Emerging CRISPR-derived tools, such as base and prime editing, further expand the potential for precise modulation of multiple loci related to nutritional composition, stress resilience, and yield stability (Li et al., 2023). Similar integrated strategies have been successfully applied in Brassica crops to balance glucosinolate biosynthesis and optimize both defense and nutritional quality (Cheng et al., 2024). Combining multiplex editing with genomic selection and metabolomic profiling is expected to accelerate the development of soybean cultivars that integrate enhanced feed value, sustainability, and robust agronomic performance (Chen et al., 2024).

Ultimately, soybean quality improvement should not focus solely on eliminating individual antinutritional factors, such as lectin, KTI, or oligosaccharides, but rather on achieving an optimized equilibrium between nutritional quality, resilience, and yield.
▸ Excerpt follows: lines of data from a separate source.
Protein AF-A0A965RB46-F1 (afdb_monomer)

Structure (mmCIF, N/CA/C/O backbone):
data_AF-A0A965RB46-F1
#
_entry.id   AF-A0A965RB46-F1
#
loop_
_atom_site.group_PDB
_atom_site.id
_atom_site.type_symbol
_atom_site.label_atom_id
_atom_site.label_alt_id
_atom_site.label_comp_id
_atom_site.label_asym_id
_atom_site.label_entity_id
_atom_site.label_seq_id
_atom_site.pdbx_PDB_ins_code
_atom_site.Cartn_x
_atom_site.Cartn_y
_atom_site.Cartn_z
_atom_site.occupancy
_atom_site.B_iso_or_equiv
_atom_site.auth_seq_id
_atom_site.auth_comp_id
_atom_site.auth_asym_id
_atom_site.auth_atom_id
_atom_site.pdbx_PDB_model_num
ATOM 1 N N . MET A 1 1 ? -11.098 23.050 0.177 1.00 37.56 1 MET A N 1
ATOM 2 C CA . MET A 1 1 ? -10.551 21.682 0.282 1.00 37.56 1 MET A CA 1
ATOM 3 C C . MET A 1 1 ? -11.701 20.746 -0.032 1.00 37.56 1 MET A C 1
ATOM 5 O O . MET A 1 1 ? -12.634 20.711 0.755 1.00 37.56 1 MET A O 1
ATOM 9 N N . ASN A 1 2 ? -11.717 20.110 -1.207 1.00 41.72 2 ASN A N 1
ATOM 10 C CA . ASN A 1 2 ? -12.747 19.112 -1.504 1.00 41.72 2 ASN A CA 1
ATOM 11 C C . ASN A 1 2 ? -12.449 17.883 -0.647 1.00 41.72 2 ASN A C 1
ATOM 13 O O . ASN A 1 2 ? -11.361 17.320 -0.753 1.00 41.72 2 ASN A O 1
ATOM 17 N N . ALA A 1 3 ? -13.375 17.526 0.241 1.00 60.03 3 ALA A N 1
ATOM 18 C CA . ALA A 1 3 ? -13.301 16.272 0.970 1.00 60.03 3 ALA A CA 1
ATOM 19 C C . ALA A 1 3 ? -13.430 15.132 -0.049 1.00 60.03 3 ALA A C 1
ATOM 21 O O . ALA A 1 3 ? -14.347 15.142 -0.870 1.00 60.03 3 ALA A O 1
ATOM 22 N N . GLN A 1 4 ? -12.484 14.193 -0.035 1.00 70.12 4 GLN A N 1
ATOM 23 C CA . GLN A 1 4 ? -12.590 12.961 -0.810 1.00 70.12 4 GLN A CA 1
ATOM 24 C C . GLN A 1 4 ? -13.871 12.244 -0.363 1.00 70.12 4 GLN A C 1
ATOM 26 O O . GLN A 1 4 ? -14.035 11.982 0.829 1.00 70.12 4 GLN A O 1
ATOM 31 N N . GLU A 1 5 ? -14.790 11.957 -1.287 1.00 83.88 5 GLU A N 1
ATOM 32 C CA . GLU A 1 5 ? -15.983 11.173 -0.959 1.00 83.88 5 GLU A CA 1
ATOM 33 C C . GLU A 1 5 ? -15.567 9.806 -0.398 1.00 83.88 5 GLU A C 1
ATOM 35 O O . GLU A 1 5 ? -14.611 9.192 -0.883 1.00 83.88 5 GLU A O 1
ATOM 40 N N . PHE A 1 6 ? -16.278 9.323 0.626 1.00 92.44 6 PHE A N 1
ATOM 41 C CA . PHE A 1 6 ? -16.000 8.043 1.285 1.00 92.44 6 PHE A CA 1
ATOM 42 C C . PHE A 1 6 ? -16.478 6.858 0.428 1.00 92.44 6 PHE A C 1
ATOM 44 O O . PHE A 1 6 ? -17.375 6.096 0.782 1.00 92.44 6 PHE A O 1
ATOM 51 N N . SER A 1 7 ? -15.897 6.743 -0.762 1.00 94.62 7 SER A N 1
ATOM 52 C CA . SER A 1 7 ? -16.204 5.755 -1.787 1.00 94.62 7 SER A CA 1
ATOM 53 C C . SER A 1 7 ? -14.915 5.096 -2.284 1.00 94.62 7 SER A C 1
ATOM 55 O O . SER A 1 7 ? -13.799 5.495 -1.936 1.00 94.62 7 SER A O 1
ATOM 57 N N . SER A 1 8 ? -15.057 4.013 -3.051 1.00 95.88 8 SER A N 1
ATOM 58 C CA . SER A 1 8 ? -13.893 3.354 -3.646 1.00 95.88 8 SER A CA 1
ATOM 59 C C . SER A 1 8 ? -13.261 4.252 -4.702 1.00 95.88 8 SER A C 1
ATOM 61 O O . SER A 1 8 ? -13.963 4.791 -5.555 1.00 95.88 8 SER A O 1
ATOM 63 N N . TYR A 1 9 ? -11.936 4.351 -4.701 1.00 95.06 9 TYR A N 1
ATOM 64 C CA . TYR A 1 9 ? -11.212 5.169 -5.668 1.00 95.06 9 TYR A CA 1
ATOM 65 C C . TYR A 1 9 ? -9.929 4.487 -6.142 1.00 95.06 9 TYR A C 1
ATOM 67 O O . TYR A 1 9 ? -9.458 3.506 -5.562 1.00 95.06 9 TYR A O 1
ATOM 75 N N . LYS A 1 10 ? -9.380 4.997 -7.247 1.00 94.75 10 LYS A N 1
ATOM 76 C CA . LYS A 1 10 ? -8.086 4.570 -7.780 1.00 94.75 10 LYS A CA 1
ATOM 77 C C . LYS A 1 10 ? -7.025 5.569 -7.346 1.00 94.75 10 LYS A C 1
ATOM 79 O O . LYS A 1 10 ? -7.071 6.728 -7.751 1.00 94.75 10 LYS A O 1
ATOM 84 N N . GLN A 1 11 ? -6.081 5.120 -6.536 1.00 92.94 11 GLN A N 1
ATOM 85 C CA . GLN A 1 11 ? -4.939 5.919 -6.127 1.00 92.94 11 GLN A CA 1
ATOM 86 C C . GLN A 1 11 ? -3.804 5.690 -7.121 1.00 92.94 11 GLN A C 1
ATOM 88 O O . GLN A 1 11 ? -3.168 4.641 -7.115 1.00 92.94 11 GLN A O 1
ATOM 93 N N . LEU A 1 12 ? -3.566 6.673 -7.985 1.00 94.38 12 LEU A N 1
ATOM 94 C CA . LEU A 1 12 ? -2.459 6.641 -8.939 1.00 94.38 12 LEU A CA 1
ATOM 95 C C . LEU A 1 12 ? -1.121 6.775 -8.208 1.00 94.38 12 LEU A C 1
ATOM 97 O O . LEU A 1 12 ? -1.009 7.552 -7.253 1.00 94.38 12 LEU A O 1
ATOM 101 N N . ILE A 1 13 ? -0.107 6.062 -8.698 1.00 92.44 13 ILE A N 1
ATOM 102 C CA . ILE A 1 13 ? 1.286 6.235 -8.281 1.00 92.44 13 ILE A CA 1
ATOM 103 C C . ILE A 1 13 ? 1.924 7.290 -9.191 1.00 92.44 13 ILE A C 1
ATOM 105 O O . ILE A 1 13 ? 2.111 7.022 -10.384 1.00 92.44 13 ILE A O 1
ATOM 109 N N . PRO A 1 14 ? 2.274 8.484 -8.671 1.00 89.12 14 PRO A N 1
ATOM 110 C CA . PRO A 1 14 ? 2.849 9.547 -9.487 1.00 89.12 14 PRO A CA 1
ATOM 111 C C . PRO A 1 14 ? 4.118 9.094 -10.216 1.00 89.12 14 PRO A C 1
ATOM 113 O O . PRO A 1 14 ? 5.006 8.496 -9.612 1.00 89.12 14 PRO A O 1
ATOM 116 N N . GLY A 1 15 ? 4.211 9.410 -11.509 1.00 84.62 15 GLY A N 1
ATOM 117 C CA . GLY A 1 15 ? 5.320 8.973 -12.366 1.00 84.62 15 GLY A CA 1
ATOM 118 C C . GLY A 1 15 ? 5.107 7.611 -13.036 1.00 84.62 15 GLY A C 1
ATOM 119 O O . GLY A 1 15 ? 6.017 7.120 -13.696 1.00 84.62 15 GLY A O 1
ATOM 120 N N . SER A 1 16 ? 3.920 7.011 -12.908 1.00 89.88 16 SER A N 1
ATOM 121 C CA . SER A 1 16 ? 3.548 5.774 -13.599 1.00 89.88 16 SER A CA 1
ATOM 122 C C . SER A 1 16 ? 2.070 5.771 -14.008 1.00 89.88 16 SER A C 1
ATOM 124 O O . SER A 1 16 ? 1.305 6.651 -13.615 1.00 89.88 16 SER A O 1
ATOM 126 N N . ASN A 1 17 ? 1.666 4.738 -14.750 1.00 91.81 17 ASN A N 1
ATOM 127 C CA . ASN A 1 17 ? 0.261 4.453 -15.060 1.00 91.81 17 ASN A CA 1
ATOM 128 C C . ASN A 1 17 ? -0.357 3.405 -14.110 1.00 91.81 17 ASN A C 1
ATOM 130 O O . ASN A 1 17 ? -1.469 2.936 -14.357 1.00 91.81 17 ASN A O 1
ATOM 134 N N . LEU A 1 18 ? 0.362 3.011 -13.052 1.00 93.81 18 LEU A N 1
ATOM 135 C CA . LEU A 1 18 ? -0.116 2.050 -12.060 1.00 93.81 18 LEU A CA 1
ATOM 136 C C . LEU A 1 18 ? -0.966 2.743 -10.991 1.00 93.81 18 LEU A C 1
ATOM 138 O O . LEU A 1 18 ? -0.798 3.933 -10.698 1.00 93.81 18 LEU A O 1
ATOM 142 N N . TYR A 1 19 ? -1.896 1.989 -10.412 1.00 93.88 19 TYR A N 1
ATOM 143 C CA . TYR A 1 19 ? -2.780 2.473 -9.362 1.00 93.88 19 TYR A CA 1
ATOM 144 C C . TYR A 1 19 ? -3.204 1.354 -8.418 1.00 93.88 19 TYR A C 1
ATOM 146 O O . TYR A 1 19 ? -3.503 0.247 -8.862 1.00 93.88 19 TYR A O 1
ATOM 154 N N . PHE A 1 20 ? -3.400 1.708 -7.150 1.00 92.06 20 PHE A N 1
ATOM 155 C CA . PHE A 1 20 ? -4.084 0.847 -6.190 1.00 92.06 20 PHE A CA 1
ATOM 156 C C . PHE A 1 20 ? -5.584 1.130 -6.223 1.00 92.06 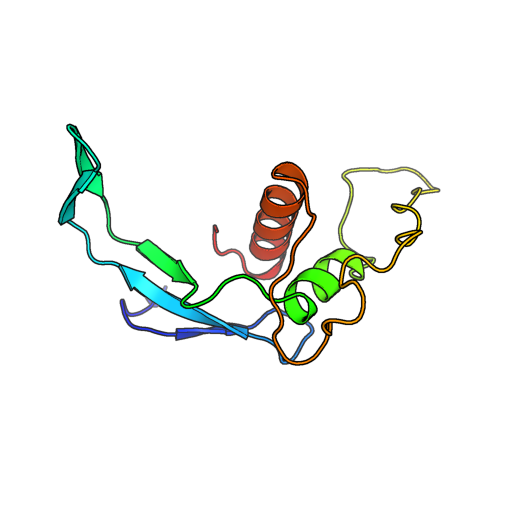20 PHE A C 1
ATOM 158 O O . PHE A 1 20 ? -6.023 2.283 -6.314 1.00 92.06 20 PHE A O 1
ATOM 165 N N . LYS A 1 21 ? -6.397 0.083 -6.090 1.00 95.62 21 LYS A N 1
ATOM 166 C CA . LYS A 1 21 ? -7.815 0.237 -5.756 1.00 95.62 21 LYS A CA 1
ATOM 167 C C . LYS A 1 21 ? -7.940 0.361 -4.240 1.00 95.62 21 LYS A C 1
ATOM 169 O O . LYS A 1 21 ? -7.649 -0.595 -3.529 1.00 95.62 21 LYS A O 1
ATOM 174 N N . MET A 1 22 ? -8.421 1.503 -3.770 1.00 95.88 22 MET A N 1
ATOM 175 C CA . MET A 1 22 ? -8.708 1.748 -2.360 1.00 95.88 22 MET A CA 1
ATOM 176 C C . MET A 1 22 ? -10.201 1.556 -2.109 1.00 95.88 22 MET A C 1
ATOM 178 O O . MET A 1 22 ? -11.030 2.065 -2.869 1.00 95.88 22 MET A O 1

This integrated perspective defines a forward-looking pathway for next-generation soybean breeding.

5 Conclusion

The Le1 gene has been characterized as being exclusively expressed in seeds, and its knockout did not affect plant growth or yield;

Gene editing via CRISPR/Cas9 proved to be an efficient strategy for generating low-lectin varieties, producing a truncated protein that lost both its biological activity and the ability to form a quaternary structure;

Taken together, these results demonstrate that CRISPR/Cas9-mediated editing of seed antinutritional proteins, such as lectins, is an effective strategy to improve soybean grain quality for animal feed.
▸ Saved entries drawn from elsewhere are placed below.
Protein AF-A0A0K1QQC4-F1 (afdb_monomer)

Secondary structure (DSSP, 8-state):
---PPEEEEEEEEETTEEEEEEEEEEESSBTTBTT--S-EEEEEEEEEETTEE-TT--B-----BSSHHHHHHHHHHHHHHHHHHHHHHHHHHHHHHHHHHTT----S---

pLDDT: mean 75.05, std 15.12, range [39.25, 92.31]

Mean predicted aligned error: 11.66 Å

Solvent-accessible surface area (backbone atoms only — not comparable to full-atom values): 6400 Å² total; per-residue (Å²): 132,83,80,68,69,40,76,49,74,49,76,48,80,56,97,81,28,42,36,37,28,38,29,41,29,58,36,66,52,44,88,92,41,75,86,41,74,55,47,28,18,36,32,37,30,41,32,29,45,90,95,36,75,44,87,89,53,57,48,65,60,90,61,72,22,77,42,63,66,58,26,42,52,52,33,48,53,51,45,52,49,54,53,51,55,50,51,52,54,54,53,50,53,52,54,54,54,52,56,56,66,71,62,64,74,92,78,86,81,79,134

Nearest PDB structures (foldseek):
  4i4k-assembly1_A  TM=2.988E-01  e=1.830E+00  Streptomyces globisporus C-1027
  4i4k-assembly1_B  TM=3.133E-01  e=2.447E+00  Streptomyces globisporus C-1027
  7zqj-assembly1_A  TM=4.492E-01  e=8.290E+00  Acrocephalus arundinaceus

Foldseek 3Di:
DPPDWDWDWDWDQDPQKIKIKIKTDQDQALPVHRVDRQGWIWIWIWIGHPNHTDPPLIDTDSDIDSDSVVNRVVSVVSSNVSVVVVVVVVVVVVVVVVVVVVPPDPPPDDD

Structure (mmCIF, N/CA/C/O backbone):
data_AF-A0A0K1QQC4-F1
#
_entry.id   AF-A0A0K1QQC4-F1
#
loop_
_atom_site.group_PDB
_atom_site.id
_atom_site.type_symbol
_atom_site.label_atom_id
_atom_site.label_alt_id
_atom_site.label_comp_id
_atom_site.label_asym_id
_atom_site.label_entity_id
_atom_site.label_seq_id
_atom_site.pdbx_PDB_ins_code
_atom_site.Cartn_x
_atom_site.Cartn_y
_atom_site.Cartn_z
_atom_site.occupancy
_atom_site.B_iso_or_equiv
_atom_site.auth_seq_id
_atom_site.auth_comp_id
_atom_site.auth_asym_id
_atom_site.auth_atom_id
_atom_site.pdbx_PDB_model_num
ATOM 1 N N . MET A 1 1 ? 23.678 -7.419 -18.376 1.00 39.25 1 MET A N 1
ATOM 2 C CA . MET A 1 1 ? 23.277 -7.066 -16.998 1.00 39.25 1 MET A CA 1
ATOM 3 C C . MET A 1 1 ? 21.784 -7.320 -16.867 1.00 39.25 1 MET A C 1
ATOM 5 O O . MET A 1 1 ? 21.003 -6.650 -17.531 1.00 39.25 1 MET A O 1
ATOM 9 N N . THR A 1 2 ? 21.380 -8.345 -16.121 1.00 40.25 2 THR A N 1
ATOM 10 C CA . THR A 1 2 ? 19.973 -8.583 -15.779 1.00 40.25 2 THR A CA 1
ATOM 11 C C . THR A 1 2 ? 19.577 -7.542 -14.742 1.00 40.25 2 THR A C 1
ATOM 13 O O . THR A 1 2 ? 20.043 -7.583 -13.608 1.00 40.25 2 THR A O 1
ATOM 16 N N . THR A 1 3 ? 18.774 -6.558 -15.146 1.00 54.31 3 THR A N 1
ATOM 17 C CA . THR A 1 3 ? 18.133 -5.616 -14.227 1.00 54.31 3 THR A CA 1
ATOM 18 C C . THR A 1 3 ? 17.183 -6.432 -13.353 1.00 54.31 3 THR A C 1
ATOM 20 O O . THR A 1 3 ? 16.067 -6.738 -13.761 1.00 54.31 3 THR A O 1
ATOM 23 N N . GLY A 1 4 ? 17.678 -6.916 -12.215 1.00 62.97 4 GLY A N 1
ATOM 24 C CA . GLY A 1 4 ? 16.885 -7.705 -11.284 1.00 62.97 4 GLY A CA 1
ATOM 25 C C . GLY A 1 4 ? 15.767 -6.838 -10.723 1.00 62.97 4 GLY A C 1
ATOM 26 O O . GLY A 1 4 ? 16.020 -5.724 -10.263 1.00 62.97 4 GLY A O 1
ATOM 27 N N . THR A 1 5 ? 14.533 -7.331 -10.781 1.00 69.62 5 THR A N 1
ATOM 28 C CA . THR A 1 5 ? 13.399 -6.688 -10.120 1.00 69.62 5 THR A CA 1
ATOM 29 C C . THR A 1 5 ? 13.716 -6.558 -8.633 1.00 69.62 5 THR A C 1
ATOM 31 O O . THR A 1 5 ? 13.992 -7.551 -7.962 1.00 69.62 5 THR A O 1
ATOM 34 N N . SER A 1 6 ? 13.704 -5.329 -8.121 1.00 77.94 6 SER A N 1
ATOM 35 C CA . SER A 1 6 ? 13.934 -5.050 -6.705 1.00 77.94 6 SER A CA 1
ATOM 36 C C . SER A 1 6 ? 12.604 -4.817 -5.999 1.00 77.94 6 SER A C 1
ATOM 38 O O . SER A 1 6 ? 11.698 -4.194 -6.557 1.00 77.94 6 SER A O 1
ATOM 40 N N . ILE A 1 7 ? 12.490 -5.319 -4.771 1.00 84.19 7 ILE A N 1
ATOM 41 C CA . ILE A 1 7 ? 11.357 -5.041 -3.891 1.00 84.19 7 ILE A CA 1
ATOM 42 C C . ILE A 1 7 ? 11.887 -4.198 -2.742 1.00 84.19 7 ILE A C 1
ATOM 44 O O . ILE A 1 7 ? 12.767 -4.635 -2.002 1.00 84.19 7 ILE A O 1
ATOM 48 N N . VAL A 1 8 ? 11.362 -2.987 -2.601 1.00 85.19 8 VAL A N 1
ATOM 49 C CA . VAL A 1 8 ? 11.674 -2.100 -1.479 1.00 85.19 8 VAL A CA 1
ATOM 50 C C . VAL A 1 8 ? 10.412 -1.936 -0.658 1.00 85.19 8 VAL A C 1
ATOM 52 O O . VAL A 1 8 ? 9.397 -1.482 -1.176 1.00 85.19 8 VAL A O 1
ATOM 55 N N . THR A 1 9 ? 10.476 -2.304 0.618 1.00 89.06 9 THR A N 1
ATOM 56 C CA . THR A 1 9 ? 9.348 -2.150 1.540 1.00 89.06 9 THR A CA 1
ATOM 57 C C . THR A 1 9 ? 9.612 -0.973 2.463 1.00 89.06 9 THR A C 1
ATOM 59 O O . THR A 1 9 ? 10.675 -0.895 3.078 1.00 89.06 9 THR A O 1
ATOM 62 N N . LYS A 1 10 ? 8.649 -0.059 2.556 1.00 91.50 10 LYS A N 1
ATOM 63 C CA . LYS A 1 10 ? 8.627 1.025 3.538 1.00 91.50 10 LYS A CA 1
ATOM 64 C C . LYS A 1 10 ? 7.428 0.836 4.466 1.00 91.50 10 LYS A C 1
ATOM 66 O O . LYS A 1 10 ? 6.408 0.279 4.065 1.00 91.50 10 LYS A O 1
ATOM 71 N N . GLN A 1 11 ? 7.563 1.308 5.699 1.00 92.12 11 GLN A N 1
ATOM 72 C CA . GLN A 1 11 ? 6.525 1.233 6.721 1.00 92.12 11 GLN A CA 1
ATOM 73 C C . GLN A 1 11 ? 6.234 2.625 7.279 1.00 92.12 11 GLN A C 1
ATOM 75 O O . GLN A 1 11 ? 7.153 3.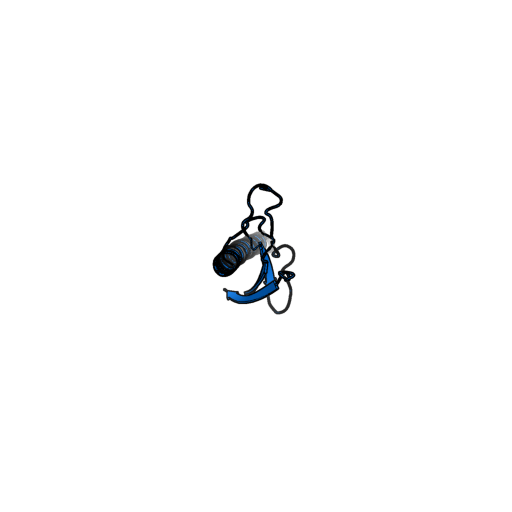407 7.515 1.00 92.12 11 GLN A O 1
ATOM 80 N N . GLU A 1 12 ? 4.959 2.901 7.530 1.00 92.31 12 GLU A N 1
ATOM 81 C CA . GLU A 1 12 ? 4.481 4.080 8.247 1.00 92.31 12 GLU A CA 1
ATOM 82 C C . GLU A 1 12 ? 3.445 3.663 9.296 1.00 92.31 12 GLU A C 1
ATOM 84 O O . GLU A 1 12 ? 2.648 2.758 9.064 1.00 92.31 12 GLU A O 1
ATOM 89 N N . THR A 1 13 ? 3.408 4.357 10.434 1.00 91.31 13 THR A N 1
ATOM 90 C CA . THR A 1 13 ? 2.322 4.223 11.411 1.00 91.31 13 THR A CA 1
ATOM 91 C C . THR A 1 13 ? 1.386 5.423 11.313 1.00 91.31 13 THR A C 1
ATOM 93 O O . THR A 1 13 ? 1.793 6.557 11.556 1.00 91.31 13 THR A O 1
ATOM 96 N N . TYR A 1 14 ? 0.110 5.181 11.014 1.00 89.81 14 TYR A N 1
ATOM 97 C CA . TYR A 1 14 ? -0.911 6.216 10.874 1.00 89.81 14 TYR A CA 1
ATOM 98 C C . TYR A 1 14 ? -2.165 5.875 11.680 1.00 89.81 14 TYR A C 1
ATOM 100 O O . TYR A 1 14 ? -2.814 4.853 11.464 1.00 89.81 14 TYR A O 1
ATOM 108 N N . SER A 1 15 ? -2.563 6.755 12.606 1.00 86.31 15 SER A N 1
ATOM 109 C CA . SER A 1 15 ? -3.777 6.577 13.426 1.00 86.31 15 SER A CA 1
ATOM 110 C C . SER A 1 15 ? -3.849 5.247 14.207 1.00 86.31 15 SER A C 1
ATOM 112 O O . SER A 1 15 ? -4.943 4.728 14.431 1.00 86.31 15 SER A O 1
ATOM 114 N N . GLY A 1 16 ? -2.701 4.689 14.605 1.00 84.69 16 GLY A N 1
ATOM 115 C CA . GLY A 1 16 ? -2.611 3.387 15.279 1.00 84.69 16 GLY A CA 1
ATOM 116 C C . GLY A 1 16 ? -2.686 2.171 14.346 1.00 84.69 16 GLY A C 1
ATOM 117 O O . GLY A 1 16 ? -2.744 1.048 14.833 1.00 84.69 16 GLY A O 1
ATOM 118 N N . TYR A 1 17 ? -2.690 2.386 13.029 1.00 88.06 17 TYR A N 1
ATOM 119 C CA . TYR A 1 17 ? -2.536 1.349 12.010 1.00 88.06 17 TYR A CA 1
ATOM 120 C C . TYR A 1 17 ? -1.113 1.387 11.462 1.00 88.06 17 TYR A C 1
ATOM 122 O O . TYR A 1 17 ? -0.539 2.465 11.308 1.00 88.06 17 TYR A O 1
ATOM 130 N N . GLU A 1 18 ? -0.568 0.228 11.129 1.00 91.56 18 GLU A N 1
ATOM 131 C CA . GLU A 1 18 ? 0.703 0.102 10.424 1.00 91.56 18 GLU A CA 1
ATOM 132 C C . GLU A 1 18 ? 0.405 -0.075 8.932 1.00 91.56 18 GLU A C 1
ATOM 134 O O . GLU A 1 18 ? -0.366 -0.946 8.530 1.00 91.56 18 GLU A O 1
ATOM 139 N N . ILE A 1 19 ? 0.986 0.782 8.104 1.00 92.12 19 ILE A N 1
ATOM 140 C CA . ILE A 1 19 ? 0.855 0.772 6.651 1.00 92.12 19 ILE A CA 1
ATOM 141 C C . ILE A 1 19 ? 2.196 0.313 6.090 1.00 92.12 19 ILE A C 1
ATOM 143 O O . ILE A 1 19 ? 3.219 0.970 6.279 1.00 92.12 19 ILE A O 1
ATOM 147 N N . LEU A 1 20 ? 2.186 -0.816 5.394 1.00 92.06 20 LEU A N 1
ATOM 148 C CA . LEU A 1 20 ? 3.332 -1.370 4.687 1.00 92.06 20 LEU A CA 1
ATOM 149 C C . LEU A 1 20 ? 3.132 -1.146 3.193 1.00 92.06 20 LEU A C 1
ATOM 151 O O . LEU A 1 20 ? 2.133 -1.585 2.626 1.00 92.06 20 LEU A O 1
ATOM 155 N N . VAL A 1 21 ? 4.092 -0.481 2.558 1.00 91.69 21 VAL A N 1
ATOM 156 C CA . VAL A 1 21 ? 4.105 -0.236 1.115 1.00 91.69 21 VAL A CA 1
ATOM 157 C C . VAL A 1 21 ? 5.314 -0.944 0.527 1.00 91.69 21 VAL A C 1
ATOM 159 O O . VAL A 1 21 ? 6.457 -0.581 0.800 1.00 91.69 21 VAL A O 1
ATOM 162 N N . ALA A 1 22 ? 5.059 -1.972 -0.272 1.00 89.62 22 ALA A N 1
ATOM 163 C CA . ALA A 1 22 ? 6.065 -2.681 -1.042 1.00 89.62 22 ALA A CA 1
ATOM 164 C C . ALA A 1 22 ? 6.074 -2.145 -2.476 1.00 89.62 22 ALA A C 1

Data availability statement

The plasmid vector generated and used in this study has been deposited in the GenBank database (Accession number PX725410). The complete nucleotide sequence of the vector is also available in the Supplementary Materials of this article.

Author contributions

JK: Conceptualization, Methodology, Validation, Writing – original draft, Writing – review & editing. AK: Conceptualization, Writing – review & editing. RH: Methodology, Validation, Writing – review & editing. LG: Methodology, Writing – review & editing. CS: Methodology, Writing – review & editing. SM: Methodology, Validation, Writing – review & editing. ER: Funding acquisition, Writing – review & editing. AN: Funding acquisition, Writing – review & editing. LM-H: Conceptualization, Funding acquisition, Project administration, Supervision, Writing – original draft, Writing – review & editing.

Funding

The author(s) declared that financial support was received for this work and/or its publication. This research was funded by The Brazilian Agricultural Research Corporation (Embrapa) Project Number (20.22.03.028.00.00) and by The National Institute of S&T in Engineering Systems Biology, EngBio (processo: 408411/2024-4).

Acknowledgments

We thank the Coordination for the Improvement of Higher Education Personnel (CAPES) for granting a doctoral scholarship to JMK, and the National Council for Scientific and Technological Development (CNPq) for granting a Productivity in Research Scholarship (PQ Scholarship - 303753/2022-6) to LM-H.

Conflict of interest

The author(s) declared that this work was conducted in the absence of any commercial or financial relationships that could be construed as a potential conflict of interest.

Generative AI statement

The author(s) declared that generative AI was used in the creation of this manuscript. The author(s) declare that Generative AI (ChatGPT, OpenAI, GPT 4, 2025) was used in the creation of this manuscript to improve language and translation.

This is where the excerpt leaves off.